**ABOUT THIS EXERCISE**: For the entries that follow, restate word for word the line containing "ATOM 1 N N . THR", the line containing "ATOM 10 C C .", and every line that lies between them.

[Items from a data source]

┌────────

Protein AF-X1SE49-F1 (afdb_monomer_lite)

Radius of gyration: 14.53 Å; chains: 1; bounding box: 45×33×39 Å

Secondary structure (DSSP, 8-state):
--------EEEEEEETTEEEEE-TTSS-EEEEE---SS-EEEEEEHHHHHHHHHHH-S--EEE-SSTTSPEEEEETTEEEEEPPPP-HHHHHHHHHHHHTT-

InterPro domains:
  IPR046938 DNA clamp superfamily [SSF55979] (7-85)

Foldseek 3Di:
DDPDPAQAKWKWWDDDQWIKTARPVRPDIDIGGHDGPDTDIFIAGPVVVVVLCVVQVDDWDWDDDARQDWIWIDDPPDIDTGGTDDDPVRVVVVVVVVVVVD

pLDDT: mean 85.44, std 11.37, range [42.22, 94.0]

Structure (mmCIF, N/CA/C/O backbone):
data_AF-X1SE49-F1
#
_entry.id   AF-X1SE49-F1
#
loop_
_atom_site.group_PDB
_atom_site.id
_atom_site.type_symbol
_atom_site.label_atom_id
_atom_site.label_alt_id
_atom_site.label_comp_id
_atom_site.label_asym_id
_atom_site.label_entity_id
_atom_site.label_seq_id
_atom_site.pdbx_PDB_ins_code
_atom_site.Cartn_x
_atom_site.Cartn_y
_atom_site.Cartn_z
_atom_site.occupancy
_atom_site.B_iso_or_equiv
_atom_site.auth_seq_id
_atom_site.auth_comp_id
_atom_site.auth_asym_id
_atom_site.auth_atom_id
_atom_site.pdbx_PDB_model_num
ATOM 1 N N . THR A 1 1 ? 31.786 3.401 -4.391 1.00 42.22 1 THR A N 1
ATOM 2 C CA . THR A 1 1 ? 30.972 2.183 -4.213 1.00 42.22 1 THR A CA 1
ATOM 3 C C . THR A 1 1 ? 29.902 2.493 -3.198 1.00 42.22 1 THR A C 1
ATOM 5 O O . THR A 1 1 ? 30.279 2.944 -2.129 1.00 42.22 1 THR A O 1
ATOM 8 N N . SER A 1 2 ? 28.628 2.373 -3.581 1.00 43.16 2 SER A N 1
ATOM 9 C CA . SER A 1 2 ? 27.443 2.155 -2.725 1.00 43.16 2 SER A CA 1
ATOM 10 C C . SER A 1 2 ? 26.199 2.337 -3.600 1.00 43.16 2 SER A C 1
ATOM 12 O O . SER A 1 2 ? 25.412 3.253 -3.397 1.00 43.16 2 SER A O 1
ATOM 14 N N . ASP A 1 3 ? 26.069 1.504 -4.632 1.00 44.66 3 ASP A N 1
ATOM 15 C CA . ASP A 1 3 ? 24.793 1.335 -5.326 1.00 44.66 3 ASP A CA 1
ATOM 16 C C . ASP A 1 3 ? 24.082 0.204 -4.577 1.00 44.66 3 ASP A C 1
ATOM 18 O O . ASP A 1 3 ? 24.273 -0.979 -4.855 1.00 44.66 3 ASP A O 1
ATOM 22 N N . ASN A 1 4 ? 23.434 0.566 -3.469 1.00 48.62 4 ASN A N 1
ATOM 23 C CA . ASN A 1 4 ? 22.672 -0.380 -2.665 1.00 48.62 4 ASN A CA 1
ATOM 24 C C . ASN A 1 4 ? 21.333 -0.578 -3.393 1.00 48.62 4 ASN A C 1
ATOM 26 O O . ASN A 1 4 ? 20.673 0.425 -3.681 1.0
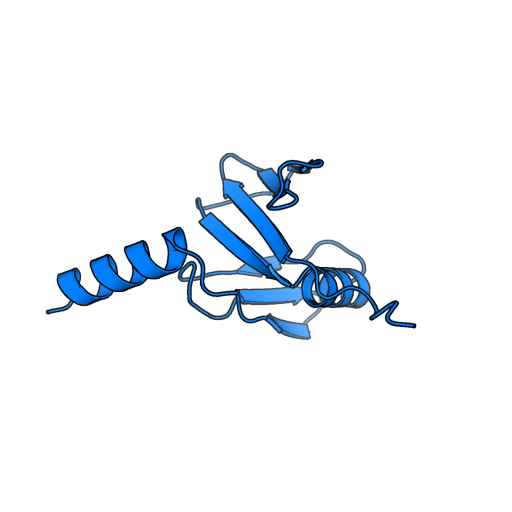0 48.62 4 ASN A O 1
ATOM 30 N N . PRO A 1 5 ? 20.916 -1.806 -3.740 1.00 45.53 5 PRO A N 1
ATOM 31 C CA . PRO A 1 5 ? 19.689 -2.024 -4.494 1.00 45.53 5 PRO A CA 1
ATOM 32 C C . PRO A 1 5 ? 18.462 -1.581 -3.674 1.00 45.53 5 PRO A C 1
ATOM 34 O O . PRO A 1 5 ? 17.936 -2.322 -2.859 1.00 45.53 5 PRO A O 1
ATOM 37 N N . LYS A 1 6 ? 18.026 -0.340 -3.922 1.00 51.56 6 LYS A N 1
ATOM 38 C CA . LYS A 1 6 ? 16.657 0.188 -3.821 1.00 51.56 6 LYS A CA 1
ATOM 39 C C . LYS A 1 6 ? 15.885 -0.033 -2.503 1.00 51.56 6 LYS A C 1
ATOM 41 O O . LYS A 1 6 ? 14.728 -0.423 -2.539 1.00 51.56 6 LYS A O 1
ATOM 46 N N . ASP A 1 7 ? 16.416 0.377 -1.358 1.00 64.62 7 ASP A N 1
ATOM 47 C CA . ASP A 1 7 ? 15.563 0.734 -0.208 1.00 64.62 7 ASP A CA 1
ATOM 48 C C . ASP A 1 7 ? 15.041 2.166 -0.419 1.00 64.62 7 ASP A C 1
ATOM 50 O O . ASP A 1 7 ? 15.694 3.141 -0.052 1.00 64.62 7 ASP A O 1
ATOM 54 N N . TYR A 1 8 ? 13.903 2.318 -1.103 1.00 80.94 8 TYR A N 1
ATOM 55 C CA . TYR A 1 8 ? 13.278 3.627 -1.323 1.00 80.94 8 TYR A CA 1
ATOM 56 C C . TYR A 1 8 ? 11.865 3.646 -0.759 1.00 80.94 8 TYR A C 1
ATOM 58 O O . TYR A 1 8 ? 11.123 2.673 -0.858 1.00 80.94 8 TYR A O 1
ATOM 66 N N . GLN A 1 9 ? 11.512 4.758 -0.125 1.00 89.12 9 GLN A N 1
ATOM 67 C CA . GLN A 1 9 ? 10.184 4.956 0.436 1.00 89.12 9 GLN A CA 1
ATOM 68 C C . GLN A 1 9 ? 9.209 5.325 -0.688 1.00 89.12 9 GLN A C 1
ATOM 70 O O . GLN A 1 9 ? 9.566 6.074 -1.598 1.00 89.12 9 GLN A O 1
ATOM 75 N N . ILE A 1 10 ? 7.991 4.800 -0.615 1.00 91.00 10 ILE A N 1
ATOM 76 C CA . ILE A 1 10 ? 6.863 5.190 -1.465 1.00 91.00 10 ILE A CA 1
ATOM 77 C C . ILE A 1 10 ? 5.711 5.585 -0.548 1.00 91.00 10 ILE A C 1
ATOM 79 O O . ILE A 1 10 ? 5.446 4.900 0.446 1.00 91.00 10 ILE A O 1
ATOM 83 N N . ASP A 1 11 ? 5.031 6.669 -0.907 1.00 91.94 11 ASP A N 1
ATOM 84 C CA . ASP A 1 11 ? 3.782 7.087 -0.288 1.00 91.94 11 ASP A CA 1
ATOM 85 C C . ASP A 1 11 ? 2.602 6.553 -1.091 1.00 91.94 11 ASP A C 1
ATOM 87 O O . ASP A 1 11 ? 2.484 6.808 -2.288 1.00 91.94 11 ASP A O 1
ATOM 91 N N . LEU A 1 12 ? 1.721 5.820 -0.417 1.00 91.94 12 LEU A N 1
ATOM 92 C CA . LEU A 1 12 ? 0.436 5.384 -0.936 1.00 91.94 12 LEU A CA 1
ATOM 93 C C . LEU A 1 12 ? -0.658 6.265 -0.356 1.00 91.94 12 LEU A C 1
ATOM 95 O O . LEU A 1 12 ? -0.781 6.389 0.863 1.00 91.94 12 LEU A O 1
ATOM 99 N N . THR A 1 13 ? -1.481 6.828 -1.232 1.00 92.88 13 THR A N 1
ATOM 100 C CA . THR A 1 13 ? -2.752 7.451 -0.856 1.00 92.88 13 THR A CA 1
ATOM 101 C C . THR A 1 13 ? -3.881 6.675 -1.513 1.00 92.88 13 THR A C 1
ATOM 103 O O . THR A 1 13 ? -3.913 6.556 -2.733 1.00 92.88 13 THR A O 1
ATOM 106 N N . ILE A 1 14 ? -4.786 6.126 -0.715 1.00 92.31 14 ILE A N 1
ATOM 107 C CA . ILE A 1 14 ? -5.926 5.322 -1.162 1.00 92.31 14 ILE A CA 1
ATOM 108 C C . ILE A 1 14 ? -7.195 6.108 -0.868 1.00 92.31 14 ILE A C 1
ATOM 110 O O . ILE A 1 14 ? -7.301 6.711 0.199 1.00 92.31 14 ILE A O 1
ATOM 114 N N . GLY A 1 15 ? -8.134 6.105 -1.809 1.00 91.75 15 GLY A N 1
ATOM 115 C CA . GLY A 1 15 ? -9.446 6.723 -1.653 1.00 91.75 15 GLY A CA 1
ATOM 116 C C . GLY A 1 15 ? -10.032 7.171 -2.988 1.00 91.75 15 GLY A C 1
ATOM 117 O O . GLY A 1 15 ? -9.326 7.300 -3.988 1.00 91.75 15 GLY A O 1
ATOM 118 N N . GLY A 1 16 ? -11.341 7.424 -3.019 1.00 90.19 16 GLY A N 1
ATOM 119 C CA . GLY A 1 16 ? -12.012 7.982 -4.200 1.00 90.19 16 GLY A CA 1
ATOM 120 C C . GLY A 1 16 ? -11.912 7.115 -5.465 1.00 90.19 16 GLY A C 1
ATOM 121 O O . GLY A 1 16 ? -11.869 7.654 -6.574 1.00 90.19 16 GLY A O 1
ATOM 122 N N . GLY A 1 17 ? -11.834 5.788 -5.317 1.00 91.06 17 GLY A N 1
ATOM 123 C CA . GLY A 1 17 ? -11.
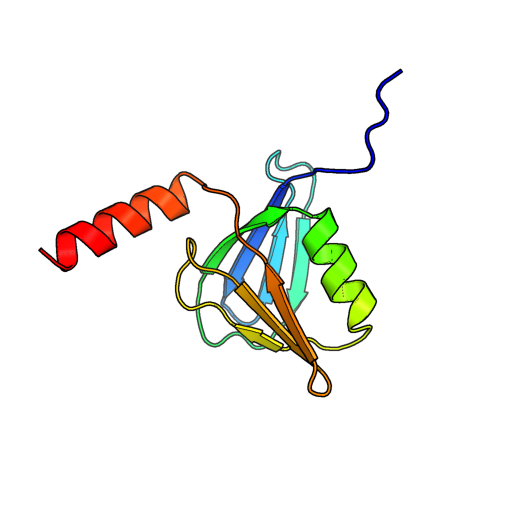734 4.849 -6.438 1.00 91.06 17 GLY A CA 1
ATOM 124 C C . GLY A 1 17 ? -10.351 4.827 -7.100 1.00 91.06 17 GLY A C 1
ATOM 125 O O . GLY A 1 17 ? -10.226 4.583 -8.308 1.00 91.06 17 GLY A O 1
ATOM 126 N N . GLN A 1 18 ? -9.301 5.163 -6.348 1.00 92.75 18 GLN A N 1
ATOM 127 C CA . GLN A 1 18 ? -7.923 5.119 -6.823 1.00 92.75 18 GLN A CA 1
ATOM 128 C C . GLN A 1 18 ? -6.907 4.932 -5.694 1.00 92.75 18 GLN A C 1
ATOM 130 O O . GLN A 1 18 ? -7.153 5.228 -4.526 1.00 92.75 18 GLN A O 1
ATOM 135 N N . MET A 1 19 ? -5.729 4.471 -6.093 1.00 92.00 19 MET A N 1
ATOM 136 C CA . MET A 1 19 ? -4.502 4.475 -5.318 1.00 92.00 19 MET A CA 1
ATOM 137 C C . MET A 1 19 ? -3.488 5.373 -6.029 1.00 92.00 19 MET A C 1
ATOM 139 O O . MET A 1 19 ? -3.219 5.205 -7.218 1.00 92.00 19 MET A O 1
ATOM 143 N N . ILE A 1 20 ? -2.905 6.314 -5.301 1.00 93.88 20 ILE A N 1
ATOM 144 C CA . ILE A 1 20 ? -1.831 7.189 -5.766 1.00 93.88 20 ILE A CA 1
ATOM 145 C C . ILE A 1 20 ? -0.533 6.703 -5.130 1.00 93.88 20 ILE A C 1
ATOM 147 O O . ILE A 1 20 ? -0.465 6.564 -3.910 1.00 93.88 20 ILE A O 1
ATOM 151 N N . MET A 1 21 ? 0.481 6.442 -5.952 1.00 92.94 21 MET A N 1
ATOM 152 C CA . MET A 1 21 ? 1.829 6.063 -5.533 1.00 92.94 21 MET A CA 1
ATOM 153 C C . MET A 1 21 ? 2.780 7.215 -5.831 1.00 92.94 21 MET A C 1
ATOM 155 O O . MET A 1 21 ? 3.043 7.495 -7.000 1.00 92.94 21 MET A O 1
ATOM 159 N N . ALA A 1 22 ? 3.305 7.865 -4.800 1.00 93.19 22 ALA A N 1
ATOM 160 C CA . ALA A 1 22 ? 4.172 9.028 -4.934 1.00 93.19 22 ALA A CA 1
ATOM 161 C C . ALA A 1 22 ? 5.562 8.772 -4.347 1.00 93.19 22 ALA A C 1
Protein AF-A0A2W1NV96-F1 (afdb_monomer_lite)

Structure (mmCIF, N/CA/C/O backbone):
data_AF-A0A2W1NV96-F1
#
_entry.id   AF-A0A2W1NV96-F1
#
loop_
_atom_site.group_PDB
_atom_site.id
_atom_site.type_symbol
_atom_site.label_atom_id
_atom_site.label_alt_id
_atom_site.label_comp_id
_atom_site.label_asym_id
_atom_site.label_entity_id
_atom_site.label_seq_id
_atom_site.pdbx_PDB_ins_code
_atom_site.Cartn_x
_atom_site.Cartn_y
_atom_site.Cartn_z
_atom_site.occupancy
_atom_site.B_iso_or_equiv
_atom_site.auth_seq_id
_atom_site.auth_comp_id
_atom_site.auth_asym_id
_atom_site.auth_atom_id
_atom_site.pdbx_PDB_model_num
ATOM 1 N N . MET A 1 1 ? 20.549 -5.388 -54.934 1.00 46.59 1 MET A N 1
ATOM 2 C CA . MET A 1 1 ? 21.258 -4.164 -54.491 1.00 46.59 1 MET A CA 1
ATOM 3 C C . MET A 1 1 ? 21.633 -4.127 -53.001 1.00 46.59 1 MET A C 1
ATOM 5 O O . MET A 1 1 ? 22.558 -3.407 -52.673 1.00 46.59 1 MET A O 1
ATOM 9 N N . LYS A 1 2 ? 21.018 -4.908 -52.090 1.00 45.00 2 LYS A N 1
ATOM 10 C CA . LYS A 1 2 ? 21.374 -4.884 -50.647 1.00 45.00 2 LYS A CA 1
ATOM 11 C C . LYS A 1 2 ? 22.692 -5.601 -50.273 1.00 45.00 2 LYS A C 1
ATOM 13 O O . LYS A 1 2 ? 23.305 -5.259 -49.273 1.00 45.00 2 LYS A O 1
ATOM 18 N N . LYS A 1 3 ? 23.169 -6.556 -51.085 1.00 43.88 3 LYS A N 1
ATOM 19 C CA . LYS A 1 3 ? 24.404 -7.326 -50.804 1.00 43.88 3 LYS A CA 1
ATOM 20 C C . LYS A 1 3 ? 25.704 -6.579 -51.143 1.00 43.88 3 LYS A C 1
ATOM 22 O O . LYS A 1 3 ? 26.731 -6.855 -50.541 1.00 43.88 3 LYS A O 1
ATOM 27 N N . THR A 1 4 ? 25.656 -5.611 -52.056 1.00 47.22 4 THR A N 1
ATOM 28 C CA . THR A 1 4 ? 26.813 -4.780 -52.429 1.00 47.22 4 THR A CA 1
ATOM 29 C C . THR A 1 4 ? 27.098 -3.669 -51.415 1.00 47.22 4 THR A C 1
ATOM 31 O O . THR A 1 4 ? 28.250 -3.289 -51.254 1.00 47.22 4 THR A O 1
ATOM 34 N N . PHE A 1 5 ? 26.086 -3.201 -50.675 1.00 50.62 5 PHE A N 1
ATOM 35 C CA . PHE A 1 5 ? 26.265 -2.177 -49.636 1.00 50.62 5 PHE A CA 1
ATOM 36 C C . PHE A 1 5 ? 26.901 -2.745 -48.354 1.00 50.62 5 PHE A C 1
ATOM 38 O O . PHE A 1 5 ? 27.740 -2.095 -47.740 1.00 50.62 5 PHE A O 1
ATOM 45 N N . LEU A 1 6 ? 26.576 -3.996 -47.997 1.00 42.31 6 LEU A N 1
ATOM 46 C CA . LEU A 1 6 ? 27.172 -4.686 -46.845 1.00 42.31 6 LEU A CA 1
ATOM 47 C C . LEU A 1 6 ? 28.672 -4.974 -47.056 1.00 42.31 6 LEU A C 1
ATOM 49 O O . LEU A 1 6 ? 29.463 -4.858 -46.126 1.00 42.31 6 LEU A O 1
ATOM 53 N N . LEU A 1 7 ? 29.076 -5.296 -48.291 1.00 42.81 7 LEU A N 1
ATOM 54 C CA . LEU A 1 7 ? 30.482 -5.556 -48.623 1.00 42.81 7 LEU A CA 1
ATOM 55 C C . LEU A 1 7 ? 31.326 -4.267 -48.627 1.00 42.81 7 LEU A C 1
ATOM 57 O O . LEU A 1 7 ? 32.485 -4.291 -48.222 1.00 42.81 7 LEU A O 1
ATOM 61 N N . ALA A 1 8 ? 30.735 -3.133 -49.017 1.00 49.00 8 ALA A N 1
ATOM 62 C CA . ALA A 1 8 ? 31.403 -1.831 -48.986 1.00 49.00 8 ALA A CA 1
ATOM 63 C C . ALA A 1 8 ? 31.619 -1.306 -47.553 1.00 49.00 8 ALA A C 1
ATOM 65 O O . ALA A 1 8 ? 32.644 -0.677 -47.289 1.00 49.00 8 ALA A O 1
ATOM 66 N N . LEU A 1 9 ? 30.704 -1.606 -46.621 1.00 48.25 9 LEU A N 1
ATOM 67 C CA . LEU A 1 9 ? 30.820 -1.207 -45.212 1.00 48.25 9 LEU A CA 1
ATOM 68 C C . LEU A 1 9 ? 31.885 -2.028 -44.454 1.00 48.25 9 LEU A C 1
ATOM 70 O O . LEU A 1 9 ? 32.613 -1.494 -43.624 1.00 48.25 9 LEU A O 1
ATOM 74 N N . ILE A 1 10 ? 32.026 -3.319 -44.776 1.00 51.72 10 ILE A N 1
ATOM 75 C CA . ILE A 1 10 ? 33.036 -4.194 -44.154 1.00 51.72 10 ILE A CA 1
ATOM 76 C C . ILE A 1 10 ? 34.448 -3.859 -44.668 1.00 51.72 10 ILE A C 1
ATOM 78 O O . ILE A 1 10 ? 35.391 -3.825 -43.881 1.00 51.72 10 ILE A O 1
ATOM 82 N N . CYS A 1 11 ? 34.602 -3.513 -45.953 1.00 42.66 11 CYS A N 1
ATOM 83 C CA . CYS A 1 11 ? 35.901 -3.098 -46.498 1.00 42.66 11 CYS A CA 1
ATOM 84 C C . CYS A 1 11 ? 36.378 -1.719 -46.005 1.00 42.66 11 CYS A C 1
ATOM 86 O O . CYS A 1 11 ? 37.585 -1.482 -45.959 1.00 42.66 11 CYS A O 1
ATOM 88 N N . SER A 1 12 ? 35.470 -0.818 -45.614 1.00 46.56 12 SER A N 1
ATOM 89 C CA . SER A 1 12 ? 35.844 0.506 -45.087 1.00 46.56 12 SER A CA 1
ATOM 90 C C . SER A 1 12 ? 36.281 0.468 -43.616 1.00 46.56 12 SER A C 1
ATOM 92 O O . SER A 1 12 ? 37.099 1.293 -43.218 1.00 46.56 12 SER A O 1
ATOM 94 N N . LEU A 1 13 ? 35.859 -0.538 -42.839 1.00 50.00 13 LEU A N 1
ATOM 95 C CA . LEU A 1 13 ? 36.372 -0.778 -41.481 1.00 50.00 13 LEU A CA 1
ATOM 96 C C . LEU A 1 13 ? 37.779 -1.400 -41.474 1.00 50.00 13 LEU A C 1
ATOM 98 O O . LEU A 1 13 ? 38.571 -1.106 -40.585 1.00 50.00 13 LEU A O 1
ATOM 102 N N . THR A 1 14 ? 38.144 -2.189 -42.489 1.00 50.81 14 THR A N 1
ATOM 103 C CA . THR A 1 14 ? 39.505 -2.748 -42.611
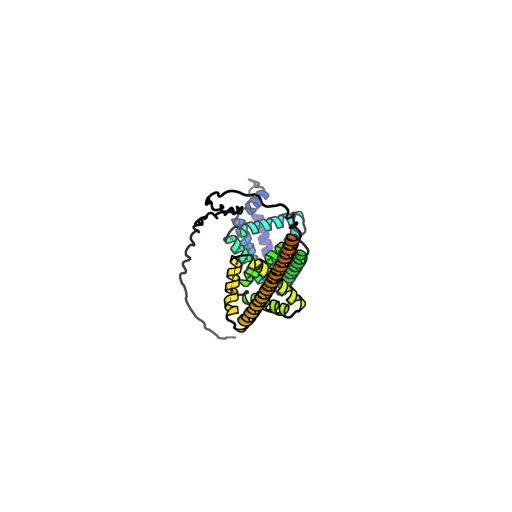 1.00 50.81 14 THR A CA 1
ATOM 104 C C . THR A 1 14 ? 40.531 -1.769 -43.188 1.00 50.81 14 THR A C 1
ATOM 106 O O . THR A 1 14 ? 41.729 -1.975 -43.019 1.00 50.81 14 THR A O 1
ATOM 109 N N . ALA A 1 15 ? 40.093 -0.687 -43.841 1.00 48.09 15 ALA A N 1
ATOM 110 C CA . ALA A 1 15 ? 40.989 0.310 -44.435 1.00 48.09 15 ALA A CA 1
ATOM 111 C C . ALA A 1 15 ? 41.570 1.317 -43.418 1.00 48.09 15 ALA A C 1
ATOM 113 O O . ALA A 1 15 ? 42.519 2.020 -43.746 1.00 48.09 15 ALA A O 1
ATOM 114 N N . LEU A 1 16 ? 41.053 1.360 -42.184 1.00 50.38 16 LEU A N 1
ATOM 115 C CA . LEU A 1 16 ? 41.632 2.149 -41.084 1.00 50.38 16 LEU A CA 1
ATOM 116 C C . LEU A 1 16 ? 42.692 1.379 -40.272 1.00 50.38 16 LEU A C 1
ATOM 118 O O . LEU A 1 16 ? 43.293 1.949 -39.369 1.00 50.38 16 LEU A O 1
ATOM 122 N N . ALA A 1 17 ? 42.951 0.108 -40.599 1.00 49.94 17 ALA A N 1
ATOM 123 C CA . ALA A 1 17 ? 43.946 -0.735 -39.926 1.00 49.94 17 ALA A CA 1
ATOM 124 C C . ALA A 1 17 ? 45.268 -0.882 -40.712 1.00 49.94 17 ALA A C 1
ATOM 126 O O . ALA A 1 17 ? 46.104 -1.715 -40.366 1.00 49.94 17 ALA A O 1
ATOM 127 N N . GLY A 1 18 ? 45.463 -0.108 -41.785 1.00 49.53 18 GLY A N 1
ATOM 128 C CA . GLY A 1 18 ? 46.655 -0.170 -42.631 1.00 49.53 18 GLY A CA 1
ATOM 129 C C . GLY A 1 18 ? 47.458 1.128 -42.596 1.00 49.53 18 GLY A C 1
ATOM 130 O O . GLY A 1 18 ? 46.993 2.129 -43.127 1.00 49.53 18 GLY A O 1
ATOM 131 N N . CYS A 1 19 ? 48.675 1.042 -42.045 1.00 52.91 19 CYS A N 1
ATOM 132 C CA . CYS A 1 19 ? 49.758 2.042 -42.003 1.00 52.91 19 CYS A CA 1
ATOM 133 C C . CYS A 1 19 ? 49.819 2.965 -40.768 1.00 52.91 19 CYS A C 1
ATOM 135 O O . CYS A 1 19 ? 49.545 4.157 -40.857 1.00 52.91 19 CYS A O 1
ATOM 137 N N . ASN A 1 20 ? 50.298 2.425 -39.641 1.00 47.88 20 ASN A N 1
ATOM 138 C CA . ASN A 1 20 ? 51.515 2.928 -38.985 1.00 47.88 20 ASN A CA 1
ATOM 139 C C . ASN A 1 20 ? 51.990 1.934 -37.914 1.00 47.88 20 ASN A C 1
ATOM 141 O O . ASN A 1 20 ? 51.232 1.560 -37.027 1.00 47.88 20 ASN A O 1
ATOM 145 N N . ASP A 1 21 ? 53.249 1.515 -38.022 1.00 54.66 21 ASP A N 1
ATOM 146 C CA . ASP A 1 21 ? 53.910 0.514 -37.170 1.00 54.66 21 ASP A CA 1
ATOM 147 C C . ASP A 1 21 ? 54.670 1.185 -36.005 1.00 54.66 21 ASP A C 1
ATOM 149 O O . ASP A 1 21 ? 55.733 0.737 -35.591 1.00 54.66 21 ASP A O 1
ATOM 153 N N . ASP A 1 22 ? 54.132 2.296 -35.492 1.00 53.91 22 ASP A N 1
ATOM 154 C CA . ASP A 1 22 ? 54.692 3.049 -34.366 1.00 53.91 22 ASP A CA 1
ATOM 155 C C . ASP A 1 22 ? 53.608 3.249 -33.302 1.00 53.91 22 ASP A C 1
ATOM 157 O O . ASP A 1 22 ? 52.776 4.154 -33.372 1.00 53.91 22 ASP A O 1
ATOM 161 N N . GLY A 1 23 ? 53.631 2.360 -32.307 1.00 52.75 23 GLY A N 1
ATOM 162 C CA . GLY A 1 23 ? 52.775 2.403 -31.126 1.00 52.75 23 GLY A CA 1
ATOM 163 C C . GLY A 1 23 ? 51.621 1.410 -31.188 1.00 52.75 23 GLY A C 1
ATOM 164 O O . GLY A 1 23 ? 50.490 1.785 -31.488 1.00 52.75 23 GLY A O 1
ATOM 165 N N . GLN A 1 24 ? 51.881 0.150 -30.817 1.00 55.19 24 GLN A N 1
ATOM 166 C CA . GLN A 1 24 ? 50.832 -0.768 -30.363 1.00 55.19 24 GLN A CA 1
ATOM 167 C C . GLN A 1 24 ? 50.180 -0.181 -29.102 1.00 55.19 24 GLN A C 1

└────────

**FINISHED EXERCISE**:
ATOM 1 N N . THR A 1 1 ? 31.786 3.401 -4.391 1.00 42.22 1 THR A N 1
ATOM 2 C CA . THR A 1 1 ? 30.972 2.183 -4.213 1.00 42.22 1 THR A CA 1
ATOM 3 C C . THR A 1 1 ? 29.902 2.493 -3.198 1.00 42.22 1 THR A C 1
ATOM 5 O O . THR A 1 1 ? 30.279 2.944 -2.129 1.00 42.22 1 THR A O 1
ATOM 8 N N . SER A 1 2 ? 28.628 2.373 -3.581 1.00 43.16 2 SER A N 1
ATOM 9 C CA . SER A 1 2 ? 27.443 2.155 -2.725 1.00 43.16 2 SER A CA 1
ATOM 10 C C . SER A 1 2 ? 26.199 2.337 -3.600 1.00 43.16 2 SER A C 1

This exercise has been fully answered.